Table 2 Validation accuracy (%) on MNIST with LeNet-5

8.3 CIFAR-10 experiments

In this experiment, we train VGG-11/ResNet-20 with 4-bit activation function on CIFAR-10 data set to numerically validate the boundedness assumption upon the \(\ell _2\)-norm of weight. The optimizer is momentum SGD with no weight decay. We used initial learning rate \(=0.1\), with a decay factor of 0.1 at the 80-th and 140-th epoch.
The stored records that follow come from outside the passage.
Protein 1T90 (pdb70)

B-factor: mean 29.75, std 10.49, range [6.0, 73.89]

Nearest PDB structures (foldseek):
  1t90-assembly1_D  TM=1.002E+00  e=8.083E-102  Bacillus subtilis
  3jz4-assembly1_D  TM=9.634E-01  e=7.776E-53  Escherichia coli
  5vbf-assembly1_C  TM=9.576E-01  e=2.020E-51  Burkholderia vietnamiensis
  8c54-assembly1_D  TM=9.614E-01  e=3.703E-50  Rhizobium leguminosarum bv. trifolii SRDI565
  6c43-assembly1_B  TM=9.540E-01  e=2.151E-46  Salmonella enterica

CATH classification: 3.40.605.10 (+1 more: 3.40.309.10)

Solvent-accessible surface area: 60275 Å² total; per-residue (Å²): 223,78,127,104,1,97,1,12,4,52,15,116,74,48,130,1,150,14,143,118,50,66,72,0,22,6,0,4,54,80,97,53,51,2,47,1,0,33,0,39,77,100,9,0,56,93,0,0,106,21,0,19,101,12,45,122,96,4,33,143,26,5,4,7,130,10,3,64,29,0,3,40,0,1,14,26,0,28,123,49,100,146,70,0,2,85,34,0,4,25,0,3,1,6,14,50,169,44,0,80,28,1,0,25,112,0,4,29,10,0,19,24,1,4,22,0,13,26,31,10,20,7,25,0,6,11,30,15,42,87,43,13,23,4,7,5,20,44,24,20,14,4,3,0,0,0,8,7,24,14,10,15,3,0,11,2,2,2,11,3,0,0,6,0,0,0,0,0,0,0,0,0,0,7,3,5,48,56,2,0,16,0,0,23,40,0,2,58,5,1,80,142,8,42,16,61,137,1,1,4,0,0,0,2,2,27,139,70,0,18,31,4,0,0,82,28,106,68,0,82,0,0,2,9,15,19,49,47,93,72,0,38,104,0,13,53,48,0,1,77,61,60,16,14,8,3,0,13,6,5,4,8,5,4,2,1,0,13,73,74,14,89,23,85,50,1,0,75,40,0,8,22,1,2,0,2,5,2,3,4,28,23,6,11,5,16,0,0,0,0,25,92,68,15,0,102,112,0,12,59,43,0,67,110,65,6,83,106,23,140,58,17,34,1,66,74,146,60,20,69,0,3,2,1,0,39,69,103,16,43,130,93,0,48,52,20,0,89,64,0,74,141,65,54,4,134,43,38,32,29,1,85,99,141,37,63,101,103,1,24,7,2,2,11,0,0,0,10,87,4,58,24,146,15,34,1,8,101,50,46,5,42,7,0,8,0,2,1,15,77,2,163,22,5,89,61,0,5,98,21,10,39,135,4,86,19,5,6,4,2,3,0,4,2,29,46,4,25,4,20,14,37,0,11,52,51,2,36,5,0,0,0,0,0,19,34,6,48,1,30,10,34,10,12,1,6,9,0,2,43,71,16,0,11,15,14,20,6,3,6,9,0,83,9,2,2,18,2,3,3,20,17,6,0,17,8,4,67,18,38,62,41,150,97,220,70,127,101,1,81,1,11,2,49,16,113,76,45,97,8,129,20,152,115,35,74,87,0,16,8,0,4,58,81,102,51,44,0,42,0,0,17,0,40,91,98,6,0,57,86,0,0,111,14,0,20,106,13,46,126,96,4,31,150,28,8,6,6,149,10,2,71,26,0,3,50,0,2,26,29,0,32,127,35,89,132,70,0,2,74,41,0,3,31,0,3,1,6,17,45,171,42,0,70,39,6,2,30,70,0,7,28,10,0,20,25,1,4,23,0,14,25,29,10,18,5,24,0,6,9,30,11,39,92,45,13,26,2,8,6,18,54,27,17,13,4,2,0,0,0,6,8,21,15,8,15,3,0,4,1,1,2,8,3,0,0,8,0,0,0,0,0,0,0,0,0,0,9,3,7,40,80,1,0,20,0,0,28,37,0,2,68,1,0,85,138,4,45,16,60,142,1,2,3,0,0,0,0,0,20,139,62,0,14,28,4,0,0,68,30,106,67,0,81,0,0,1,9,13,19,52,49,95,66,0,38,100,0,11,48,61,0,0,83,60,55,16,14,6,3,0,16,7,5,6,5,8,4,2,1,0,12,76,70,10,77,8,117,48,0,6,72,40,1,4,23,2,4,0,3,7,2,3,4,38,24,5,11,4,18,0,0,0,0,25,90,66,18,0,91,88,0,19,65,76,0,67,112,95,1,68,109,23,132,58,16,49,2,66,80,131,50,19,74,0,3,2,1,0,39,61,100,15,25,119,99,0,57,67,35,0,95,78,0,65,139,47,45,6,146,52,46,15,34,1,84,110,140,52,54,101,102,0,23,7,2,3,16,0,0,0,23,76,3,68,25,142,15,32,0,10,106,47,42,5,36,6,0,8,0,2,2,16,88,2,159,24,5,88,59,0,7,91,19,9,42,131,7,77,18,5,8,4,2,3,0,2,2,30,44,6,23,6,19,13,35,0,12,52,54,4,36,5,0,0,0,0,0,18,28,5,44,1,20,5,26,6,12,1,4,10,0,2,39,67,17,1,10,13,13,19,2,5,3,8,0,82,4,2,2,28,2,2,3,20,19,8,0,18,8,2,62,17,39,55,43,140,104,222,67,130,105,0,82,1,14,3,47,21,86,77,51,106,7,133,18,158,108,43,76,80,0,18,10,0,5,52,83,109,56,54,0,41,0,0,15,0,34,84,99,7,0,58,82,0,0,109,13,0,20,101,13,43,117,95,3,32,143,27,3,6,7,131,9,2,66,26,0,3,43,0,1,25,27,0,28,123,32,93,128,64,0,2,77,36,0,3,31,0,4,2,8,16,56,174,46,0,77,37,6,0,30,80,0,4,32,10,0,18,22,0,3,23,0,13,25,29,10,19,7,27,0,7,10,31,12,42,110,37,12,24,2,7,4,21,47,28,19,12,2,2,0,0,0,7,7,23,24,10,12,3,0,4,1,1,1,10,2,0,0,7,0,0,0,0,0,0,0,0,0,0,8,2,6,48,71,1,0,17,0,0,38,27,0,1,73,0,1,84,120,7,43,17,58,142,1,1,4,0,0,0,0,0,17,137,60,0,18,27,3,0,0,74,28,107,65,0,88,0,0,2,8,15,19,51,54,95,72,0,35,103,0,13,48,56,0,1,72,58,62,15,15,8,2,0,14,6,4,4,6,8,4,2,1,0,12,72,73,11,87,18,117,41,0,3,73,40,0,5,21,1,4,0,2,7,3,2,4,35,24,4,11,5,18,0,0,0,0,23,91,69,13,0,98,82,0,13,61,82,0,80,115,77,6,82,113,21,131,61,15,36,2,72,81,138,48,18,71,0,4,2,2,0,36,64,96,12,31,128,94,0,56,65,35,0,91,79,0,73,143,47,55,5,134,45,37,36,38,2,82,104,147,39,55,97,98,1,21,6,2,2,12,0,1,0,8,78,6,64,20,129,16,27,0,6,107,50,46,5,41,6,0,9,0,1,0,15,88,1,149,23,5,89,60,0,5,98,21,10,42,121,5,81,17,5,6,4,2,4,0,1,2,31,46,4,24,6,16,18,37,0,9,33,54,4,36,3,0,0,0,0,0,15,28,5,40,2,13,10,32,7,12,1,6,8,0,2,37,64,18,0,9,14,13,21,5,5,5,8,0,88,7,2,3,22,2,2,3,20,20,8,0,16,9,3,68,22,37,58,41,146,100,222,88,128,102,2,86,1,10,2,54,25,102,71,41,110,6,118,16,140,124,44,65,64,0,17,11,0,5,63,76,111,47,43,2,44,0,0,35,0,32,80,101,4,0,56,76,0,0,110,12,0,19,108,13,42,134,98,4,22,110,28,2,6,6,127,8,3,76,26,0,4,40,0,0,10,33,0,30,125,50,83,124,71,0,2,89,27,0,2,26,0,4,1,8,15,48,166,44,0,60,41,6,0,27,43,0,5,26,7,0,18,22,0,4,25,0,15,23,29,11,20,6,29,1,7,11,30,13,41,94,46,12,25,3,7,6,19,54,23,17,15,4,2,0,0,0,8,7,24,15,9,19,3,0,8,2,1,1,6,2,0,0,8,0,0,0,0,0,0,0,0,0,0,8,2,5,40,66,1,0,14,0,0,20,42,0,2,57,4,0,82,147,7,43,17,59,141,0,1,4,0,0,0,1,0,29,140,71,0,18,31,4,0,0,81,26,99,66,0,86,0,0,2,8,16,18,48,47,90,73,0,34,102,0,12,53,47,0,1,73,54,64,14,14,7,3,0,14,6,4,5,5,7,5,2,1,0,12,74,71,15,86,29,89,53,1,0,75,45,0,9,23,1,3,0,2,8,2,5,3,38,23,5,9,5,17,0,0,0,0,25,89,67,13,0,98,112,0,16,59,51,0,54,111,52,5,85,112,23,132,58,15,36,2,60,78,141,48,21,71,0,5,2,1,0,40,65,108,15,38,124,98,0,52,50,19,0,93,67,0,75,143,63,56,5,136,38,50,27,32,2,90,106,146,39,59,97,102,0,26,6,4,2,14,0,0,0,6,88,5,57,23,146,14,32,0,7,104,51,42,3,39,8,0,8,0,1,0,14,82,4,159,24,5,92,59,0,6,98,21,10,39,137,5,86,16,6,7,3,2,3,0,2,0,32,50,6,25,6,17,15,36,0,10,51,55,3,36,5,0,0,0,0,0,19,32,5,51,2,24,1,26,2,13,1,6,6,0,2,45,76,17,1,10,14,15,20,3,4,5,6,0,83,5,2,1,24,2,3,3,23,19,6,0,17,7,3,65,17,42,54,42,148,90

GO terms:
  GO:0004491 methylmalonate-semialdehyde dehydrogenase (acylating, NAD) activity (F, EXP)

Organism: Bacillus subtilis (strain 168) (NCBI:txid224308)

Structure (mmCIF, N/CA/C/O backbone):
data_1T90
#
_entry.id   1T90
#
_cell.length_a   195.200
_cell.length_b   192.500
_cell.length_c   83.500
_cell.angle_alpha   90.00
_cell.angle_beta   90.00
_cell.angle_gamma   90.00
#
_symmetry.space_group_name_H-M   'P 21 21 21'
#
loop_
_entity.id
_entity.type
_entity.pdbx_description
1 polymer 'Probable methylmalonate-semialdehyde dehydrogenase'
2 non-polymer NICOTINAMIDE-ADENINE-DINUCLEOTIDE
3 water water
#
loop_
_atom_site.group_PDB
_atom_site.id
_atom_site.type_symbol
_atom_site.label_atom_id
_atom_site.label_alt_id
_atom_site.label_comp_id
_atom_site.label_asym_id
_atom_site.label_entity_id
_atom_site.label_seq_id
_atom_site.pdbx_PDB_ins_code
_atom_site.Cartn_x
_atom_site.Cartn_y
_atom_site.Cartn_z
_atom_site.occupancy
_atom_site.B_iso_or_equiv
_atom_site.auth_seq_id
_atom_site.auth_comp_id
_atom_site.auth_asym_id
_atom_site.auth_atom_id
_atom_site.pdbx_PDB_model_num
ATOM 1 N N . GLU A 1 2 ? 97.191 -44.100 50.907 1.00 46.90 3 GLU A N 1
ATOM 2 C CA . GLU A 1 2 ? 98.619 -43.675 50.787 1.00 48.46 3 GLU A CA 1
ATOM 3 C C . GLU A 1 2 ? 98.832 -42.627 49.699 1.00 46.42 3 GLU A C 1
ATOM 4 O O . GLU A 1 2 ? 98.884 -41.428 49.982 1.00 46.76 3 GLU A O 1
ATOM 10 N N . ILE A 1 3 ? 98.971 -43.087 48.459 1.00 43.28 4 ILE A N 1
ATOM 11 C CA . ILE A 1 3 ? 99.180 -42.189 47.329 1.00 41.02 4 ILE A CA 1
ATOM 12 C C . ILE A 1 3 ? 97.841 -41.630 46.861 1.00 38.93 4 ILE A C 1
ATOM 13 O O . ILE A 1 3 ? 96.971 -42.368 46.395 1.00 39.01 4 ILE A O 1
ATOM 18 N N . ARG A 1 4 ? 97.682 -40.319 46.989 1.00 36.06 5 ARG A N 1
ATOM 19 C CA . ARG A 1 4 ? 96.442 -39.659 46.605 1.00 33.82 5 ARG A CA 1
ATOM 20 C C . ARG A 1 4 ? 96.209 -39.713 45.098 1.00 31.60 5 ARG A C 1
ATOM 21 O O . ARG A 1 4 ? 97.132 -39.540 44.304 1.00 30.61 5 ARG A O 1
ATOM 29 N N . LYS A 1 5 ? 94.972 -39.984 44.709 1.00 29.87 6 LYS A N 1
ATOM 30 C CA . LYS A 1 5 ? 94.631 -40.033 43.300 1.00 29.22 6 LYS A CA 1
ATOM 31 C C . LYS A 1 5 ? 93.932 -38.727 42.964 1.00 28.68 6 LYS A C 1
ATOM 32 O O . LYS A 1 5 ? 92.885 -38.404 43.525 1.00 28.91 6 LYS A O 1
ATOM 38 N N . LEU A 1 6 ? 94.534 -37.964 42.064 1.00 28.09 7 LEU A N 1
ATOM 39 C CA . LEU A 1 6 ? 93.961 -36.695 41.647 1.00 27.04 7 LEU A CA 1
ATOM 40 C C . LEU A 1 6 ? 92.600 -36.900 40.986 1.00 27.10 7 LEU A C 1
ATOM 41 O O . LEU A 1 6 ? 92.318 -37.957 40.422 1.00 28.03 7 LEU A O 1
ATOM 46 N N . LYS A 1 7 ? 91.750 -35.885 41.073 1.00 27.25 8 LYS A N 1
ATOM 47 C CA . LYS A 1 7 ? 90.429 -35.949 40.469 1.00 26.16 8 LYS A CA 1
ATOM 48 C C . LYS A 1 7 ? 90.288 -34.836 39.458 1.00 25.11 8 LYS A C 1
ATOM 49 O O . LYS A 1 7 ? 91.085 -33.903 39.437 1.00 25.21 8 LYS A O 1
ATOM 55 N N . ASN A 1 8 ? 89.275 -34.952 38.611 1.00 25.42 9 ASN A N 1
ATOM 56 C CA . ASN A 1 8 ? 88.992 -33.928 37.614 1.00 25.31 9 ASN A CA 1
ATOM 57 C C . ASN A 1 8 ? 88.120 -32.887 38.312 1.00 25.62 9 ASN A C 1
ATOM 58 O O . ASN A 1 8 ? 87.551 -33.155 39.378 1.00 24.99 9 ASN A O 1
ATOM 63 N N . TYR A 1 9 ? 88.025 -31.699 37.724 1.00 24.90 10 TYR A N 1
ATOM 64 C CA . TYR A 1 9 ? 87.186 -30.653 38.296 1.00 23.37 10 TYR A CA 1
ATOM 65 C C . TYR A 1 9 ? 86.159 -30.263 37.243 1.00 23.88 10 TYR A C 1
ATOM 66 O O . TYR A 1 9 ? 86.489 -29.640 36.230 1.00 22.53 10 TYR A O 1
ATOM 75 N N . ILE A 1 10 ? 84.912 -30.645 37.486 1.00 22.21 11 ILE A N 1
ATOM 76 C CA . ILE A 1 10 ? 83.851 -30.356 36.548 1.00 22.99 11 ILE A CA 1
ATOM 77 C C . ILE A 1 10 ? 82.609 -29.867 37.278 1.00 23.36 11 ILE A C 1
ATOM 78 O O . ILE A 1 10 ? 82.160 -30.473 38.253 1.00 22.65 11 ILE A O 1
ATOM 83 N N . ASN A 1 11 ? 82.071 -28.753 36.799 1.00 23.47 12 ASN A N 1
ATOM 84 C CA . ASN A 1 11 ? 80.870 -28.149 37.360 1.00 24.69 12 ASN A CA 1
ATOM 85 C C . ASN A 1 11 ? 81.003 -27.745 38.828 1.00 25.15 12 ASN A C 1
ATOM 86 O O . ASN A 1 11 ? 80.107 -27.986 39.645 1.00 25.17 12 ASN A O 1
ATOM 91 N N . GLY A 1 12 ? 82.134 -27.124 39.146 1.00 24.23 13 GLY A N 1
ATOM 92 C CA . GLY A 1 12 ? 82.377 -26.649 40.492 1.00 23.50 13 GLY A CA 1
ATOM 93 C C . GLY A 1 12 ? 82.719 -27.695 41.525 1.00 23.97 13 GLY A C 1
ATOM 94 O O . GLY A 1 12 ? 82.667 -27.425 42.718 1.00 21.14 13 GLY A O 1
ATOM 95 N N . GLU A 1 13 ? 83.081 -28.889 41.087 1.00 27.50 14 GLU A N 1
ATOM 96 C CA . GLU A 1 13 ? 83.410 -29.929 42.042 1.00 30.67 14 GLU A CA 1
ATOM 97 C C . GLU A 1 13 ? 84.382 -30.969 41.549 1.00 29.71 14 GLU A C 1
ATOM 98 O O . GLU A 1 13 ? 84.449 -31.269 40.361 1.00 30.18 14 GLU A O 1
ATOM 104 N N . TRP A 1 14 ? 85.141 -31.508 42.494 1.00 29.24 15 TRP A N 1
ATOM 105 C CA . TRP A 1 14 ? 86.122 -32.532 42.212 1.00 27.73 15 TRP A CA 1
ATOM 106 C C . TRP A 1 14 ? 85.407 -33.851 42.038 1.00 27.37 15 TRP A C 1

We see from Fig. 6 that the \(\ell _2\) norm of weights is bounded during the training process. This figure also shows that the norm of weights is generally increasing in epochs which coincides with our theoretical finding shown in Lemma 5.3.

Fig. 6
figure 6

CIFAR-10 experiments for VGG-11 and ResNet-20: weight \(\ell _2\)-norm vs epoch

9 Summary

We studied a novel and important biased first-order oracle, called coarse gradient, in training quantized neural networks. The effectiveness of coarse gradient relies on the choice of STE used in backward pass only. We proved the convergence of coarse gradient methods for a class of STEs bearing certain monotonicity in nonlinear classification using one-hidden-layer networks. In experiments on LeNet and MNIST data set, we considered three different proxy functions satisfying the monotonicity condition for backward pass: ReLU, reverse exponential function and log-tailed ReLU for training LeNet-5 with quantized activations. All of them exhibited good performance which verified our theoretical findings. In future work, we plan to expand theoretical understanding of coarse gradient descent for deep activation quantized networks.